*DATA SUPPLIED:*
● ● ● ●

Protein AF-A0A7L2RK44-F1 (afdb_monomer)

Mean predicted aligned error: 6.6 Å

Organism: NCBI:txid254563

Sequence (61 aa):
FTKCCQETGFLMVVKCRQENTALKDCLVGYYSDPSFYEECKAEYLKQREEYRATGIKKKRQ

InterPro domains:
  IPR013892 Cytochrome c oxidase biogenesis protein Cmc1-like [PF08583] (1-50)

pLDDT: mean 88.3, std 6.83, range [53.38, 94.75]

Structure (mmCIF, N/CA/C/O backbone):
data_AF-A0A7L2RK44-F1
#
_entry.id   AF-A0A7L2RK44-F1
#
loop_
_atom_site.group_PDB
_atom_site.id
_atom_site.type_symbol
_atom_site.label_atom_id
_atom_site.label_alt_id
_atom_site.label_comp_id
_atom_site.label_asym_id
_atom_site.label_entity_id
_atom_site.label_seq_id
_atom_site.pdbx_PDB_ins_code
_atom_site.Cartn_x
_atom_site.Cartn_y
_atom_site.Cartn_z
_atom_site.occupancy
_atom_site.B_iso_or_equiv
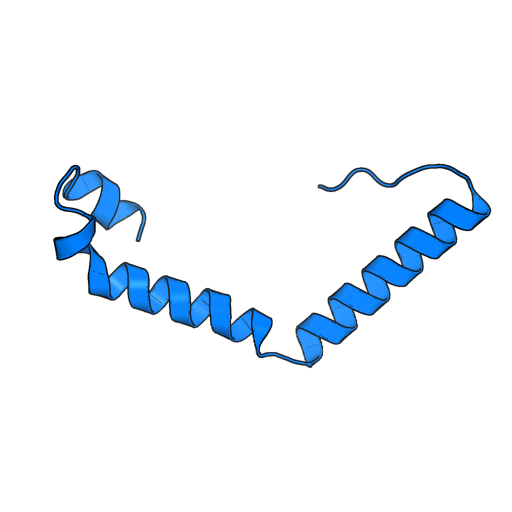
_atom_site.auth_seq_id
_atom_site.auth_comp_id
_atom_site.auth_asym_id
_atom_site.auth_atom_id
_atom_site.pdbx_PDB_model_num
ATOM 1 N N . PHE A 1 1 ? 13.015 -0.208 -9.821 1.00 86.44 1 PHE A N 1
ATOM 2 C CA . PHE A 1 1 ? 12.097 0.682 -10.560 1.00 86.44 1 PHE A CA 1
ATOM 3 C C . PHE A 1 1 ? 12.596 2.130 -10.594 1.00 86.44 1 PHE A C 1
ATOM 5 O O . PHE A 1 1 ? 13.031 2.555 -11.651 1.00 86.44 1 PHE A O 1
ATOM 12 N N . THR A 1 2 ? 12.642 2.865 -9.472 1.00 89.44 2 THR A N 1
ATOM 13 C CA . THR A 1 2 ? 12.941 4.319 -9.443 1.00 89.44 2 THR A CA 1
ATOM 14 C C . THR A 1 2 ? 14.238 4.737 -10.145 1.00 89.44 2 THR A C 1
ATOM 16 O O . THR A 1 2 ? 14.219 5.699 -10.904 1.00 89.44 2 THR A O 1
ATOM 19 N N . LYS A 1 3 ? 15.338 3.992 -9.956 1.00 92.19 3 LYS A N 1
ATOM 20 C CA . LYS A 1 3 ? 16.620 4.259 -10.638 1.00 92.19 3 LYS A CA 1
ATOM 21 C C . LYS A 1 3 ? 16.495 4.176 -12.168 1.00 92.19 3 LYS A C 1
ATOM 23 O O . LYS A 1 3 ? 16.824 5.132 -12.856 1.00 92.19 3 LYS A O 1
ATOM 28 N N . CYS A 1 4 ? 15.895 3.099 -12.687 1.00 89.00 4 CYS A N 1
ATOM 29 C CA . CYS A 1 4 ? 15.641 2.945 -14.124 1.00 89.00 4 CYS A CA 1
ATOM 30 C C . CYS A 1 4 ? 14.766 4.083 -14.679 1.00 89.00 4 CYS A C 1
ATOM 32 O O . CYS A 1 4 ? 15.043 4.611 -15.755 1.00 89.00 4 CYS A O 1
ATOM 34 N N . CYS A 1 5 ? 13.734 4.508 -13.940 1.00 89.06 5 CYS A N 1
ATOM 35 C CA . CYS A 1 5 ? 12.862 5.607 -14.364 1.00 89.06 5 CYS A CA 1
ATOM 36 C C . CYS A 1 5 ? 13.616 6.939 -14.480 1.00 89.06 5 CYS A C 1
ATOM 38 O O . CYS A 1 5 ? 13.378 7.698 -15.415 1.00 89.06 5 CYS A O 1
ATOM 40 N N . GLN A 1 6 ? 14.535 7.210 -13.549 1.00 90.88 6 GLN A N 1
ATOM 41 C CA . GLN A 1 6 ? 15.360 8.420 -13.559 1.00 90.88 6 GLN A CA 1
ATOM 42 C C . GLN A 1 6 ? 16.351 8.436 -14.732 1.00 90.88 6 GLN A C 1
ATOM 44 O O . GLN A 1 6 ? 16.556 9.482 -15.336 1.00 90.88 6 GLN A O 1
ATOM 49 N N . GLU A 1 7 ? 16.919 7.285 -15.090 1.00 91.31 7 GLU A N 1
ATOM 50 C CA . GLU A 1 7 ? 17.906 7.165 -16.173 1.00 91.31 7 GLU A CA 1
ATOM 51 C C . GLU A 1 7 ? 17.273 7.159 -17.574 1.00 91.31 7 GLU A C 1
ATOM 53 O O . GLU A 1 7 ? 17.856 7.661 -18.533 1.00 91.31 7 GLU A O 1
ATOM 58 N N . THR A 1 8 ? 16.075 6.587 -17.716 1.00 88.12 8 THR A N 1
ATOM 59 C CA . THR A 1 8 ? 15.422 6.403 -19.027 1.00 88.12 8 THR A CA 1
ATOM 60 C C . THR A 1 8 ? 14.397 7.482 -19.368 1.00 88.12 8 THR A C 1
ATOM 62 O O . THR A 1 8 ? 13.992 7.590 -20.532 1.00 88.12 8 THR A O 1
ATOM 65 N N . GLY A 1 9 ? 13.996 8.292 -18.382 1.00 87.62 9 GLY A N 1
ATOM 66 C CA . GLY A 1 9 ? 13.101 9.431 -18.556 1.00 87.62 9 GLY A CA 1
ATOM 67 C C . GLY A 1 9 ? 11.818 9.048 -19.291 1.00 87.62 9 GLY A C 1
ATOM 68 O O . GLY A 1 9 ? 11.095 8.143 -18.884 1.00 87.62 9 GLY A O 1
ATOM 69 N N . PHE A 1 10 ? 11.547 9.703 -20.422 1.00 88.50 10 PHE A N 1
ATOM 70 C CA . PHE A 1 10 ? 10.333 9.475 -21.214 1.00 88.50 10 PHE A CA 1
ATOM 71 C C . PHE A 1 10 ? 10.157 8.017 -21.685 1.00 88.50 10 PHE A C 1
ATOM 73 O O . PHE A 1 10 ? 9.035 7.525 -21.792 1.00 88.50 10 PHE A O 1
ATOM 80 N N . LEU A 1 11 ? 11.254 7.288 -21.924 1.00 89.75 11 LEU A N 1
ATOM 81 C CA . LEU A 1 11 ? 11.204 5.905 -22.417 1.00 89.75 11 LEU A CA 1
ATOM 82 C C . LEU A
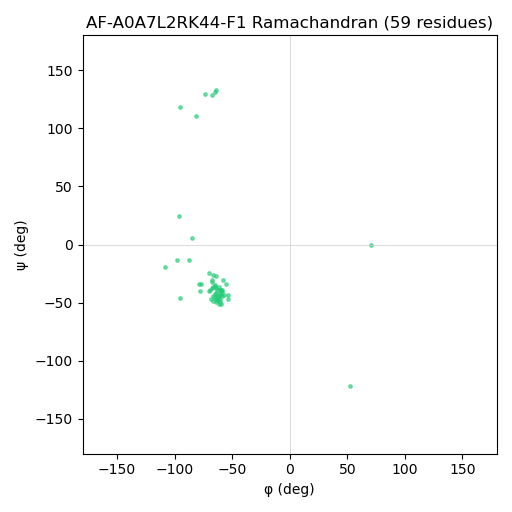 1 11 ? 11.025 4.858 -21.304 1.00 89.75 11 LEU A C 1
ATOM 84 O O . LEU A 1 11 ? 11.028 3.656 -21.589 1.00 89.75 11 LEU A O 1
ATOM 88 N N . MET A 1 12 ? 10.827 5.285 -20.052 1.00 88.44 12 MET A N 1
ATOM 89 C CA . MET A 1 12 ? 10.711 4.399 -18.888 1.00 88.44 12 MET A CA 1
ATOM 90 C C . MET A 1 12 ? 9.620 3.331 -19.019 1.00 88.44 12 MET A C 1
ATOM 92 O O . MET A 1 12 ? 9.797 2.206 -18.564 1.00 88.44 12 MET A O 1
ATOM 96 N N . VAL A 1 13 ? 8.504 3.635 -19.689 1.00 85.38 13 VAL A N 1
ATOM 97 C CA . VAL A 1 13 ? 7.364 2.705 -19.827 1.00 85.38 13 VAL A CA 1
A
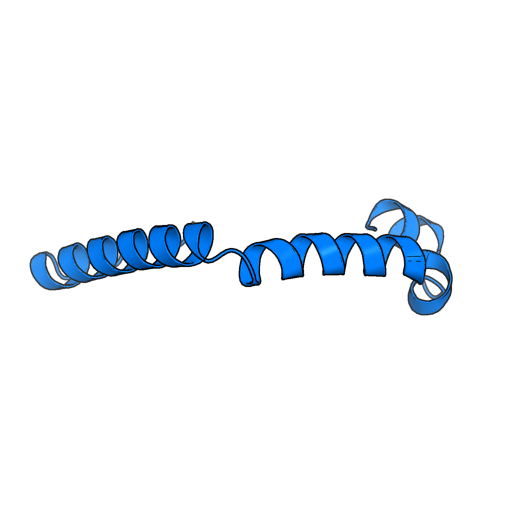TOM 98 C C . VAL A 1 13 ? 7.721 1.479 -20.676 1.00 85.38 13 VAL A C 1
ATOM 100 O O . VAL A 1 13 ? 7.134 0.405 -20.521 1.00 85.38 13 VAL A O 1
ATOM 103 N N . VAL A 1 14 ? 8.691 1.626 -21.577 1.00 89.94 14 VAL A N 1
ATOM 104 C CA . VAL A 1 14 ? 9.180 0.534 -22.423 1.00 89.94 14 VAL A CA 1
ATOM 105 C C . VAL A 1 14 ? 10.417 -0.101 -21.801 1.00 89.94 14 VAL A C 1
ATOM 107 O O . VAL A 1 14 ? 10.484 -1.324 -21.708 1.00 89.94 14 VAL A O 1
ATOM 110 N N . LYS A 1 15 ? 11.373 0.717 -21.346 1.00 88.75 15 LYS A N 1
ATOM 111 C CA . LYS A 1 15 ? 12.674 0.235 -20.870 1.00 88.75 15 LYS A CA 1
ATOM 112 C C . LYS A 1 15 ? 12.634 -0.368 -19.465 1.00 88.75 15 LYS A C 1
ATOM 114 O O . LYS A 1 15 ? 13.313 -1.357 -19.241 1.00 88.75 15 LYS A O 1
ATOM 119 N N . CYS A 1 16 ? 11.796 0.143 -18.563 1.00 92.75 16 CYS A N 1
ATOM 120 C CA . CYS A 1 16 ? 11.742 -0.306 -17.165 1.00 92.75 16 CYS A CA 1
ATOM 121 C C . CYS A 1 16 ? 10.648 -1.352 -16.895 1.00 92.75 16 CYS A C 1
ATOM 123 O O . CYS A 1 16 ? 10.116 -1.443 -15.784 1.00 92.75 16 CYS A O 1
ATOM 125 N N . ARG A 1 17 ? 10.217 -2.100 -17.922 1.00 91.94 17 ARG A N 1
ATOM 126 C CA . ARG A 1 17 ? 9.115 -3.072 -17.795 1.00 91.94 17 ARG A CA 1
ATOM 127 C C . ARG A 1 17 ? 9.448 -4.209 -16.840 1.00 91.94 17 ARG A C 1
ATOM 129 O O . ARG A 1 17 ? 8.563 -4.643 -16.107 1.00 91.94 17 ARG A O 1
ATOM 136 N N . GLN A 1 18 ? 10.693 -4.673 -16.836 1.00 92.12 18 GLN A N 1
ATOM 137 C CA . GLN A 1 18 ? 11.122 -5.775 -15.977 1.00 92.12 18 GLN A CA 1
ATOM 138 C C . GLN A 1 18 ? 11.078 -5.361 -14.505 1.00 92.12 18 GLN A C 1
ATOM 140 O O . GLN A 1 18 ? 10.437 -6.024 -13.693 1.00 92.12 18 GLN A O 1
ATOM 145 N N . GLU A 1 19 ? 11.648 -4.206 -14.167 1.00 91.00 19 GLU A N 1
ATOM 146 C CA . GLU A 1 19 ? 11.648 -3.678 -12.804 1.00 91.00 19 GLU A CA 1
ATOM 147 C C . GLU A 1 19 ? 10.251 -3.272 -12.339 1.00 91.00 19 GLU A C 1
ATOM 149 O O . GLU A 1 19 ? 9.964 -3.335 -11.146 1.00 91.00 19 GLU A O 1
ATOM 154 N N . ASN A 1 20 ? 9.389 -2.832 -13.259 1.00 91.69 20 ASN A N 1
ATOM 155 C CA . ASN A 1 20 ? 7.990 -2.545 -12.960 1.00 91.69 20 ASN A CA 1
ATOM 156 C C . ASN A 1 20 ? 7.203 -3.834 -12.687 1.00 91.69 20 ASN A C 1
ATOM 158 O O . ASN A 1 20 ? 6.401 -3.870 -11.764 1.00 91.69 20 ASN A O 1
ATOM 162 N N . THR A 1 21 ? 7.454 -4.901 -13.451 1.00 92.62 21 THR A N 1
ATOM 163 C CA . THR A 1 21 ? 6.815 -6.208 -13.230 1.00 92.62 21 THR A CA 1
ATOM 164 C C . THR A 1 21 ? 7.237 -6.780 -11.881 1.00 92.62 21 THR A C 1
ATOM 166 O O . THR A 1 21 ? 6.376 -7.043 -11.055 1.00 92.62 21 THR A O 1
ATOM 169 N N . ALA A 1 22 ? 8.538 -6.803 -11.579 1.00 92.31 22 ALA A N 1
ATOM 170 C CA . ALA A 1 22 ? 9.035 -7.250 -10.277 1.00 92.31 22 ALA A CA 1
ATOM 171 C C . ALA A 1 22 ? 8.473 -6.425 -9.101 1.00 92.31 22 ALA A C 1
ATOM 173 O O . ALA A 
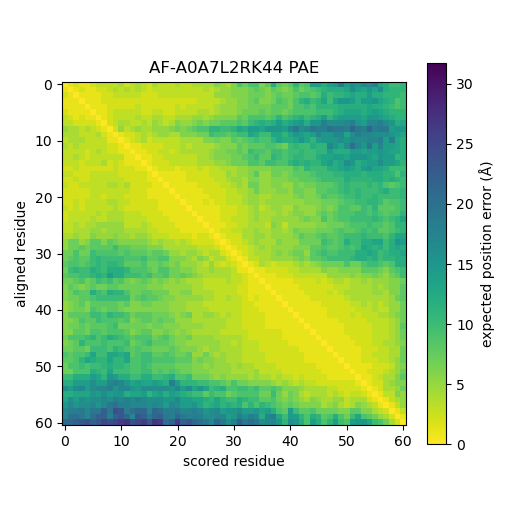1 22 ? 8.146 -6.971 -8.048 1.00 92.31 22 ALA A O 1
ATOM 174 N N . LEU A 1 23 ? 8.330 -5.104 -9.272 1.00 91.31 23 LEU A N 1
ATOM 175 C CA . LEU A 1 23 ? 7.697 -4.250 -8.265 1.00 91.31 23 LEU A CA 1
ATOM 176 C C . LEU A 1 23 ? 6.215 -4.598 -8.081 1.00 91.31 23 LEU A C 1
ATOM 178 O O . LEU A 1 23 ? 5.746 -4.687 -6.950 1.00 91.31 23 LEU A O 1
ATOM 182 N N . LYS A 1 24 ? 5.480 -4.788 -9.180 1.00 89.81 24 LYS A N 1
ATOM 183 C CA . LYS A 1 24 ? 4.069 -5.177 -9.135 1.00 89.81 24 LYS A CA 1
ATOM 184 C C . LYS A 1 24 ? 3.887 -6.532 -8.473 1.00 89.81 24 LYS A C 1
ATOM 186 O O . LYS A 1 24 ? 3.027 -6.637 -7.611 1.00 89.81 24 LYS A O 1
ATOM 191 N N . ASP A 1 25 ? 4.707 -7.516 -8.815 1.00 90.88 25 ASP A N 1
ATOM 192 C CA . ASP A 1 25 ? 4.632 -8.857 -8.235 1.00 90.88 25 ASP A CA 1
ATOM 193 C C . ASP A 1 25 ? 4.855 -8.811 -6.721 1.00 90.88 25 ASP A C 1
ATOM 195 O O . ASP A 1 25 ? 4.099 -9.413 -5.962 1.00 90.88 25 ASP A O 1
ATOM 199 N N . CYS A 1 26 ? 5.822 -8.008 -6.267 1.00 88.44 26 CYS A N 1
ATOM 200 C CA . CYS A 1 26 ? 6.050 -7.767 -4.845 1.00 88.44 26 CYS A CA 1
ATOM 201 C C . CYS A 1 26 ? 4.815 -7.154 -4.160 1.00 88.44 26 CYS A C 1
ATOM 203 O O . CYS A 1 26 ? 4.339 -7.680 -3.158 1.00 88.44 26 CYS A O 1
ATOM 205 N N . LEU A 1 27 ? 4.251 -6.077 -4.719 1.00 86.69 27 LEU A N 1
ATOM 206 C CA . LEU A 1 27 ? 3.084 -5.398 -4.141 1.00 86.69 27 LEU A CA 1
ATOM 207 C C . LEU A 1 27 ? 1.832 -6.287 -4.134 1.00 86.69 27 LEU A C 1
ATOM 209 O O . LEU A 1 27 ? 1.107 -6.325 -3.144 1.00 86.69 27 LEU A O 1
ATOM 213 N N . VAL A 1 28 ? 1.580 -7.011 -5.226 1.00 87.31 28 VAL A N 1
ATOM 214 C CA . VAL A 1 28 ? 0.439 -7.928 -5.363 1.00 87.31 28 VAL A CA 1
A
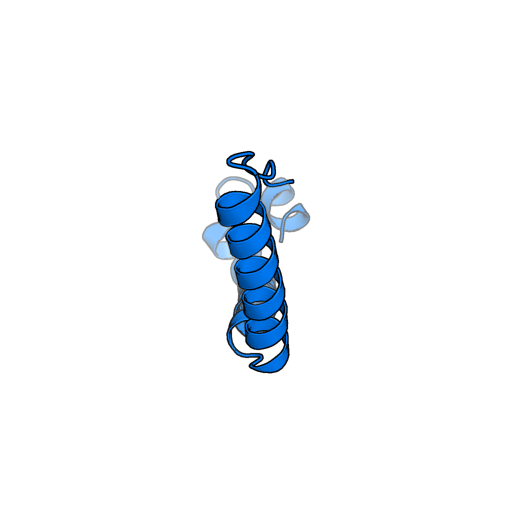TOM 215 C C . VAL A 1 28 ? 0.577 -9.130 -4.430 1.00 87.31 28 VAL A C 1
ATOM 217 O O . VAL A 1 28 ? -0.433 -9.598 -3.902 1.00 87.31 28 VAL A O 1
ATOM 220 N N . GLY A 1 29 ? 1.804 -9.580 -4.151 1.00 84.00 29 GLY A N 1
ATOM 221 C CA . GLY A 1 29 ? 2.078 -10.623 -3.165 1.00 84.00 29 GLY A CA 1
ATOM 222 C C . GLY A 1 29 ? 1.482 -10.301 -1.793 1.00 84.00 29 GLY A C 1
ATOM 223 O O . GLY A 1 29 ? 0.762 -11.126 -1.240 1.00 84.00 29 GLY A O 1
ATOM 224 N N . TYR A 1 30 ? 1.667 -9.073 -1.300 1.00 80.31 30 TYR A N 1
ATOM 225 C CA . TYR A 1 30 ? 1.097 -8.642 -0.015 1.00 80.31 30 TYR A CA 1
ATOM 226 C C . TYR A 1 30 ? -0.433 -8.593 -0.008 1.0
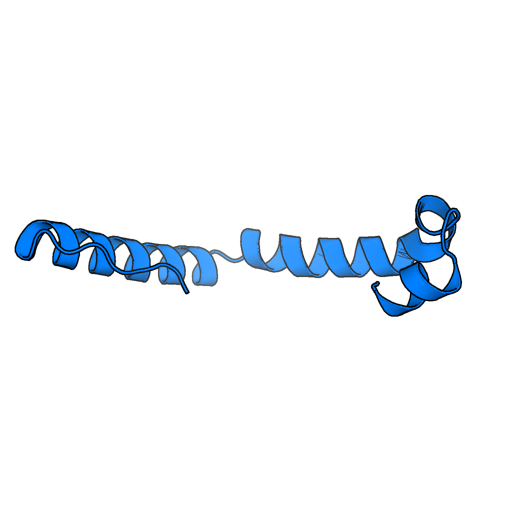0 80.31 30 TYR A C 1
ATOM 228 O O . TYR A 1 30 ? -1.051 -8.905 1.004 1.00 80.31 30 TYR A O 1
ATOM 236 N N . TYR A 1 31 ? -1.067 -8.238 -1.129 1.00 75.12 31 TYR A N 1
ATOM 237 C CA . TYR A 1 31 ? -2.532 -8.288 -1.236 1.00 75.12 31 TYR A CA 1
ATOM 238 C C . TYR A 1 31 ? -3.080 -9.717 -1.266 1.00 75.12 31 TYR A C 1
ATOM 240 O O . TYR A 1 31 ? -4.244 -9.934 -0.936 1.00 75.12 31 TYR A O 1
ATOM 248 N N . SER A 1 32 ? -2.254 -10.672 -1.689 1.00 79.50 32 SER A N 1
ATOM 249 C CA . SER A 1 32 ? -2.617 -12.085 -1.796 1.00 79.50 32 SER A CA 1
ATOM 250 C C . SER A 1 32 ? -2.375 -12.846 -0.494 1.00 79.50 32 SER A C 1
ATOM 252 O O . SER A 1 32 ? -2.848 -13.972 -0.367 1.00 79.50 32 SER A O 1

● ● ● ●

*AIM OF THE TASK:*
When you reach the line that has "ATOM 193 C C" in the data above, start repeating lines exactly, and stop after the line that has "ATOM 220 N N"; pictures stay out.

*SOLVED PROBLEM:*
ATOM 193 C C . ASP A 1 25 ? 4.855 -8.811 -6.721 1.00 90.88 25 ASP A C 1
ATOM 195 O O . ASP A 1 25 ? 4.099 -9.413 -5.962 1.00 90.88 25 ASP A O 1
ATOM 199 N N . CYS A 1 26 ? 5.822 -8.008 -6.267 1.00 88.44 26 CYS A N 1
ATOM 200 C CA . CYS A 1 26 ? 6.050 -7.767 -4.845 1.00 88.44 26 CYS A CA 1
ATOM 201 C C . CYS A 1 26 ? 4.815 -7.154 -4.160 1.00 88.44 26 CYS A C 1
ATOM 203 O O . CYS A 1 26 ? 4.339 -7.680 -3.158 1.00 88.44 26 CYS A O 1
ATOM 205 N N . LEU A 1 27 ? 4.251 -6.077 -4.719 1.00 86.69 27 LEU A N 1
ATOM 206 C CA . LEU A 1 27 ? 3.084 -5.398 -4.141 1.00 86.69 27 LEU A CA 1
ATOM 207 C C . LEU A 1 27 ? 1.832 -6.287 -4.134 1.00 86.69 27 LEU A C 1
ATOM 209 O O . LEU A 1 27 ? 1.107 -6.325 -3.144 1.00 86.69 27 LEU A O 1
ATOM 213 N N . VAL A 1 28 ? 1.580 -7.011 -5.226 1.00 87.31 28 VAL A N 1
ATOM 214 C CA . VAL A 1 28 ? 0.439 -7.928 -5.363 1.00 87.31 28 VAL A CA 1
A
TOM 215 C C . VAL A 1 28 ? 0.577 -9.130 -4.430 1.00 87.31 28 VAL A C 1
ATOM 217 O O . VAL A 1 28 ? -0.433 -9.598 -3.902 1.00 87.31 28 VAL A O 1
ATOM 220 N N . GLY A 1 29 ? 1.804 -9.580 -4.151 1.00 84.00 29 GLY A N 1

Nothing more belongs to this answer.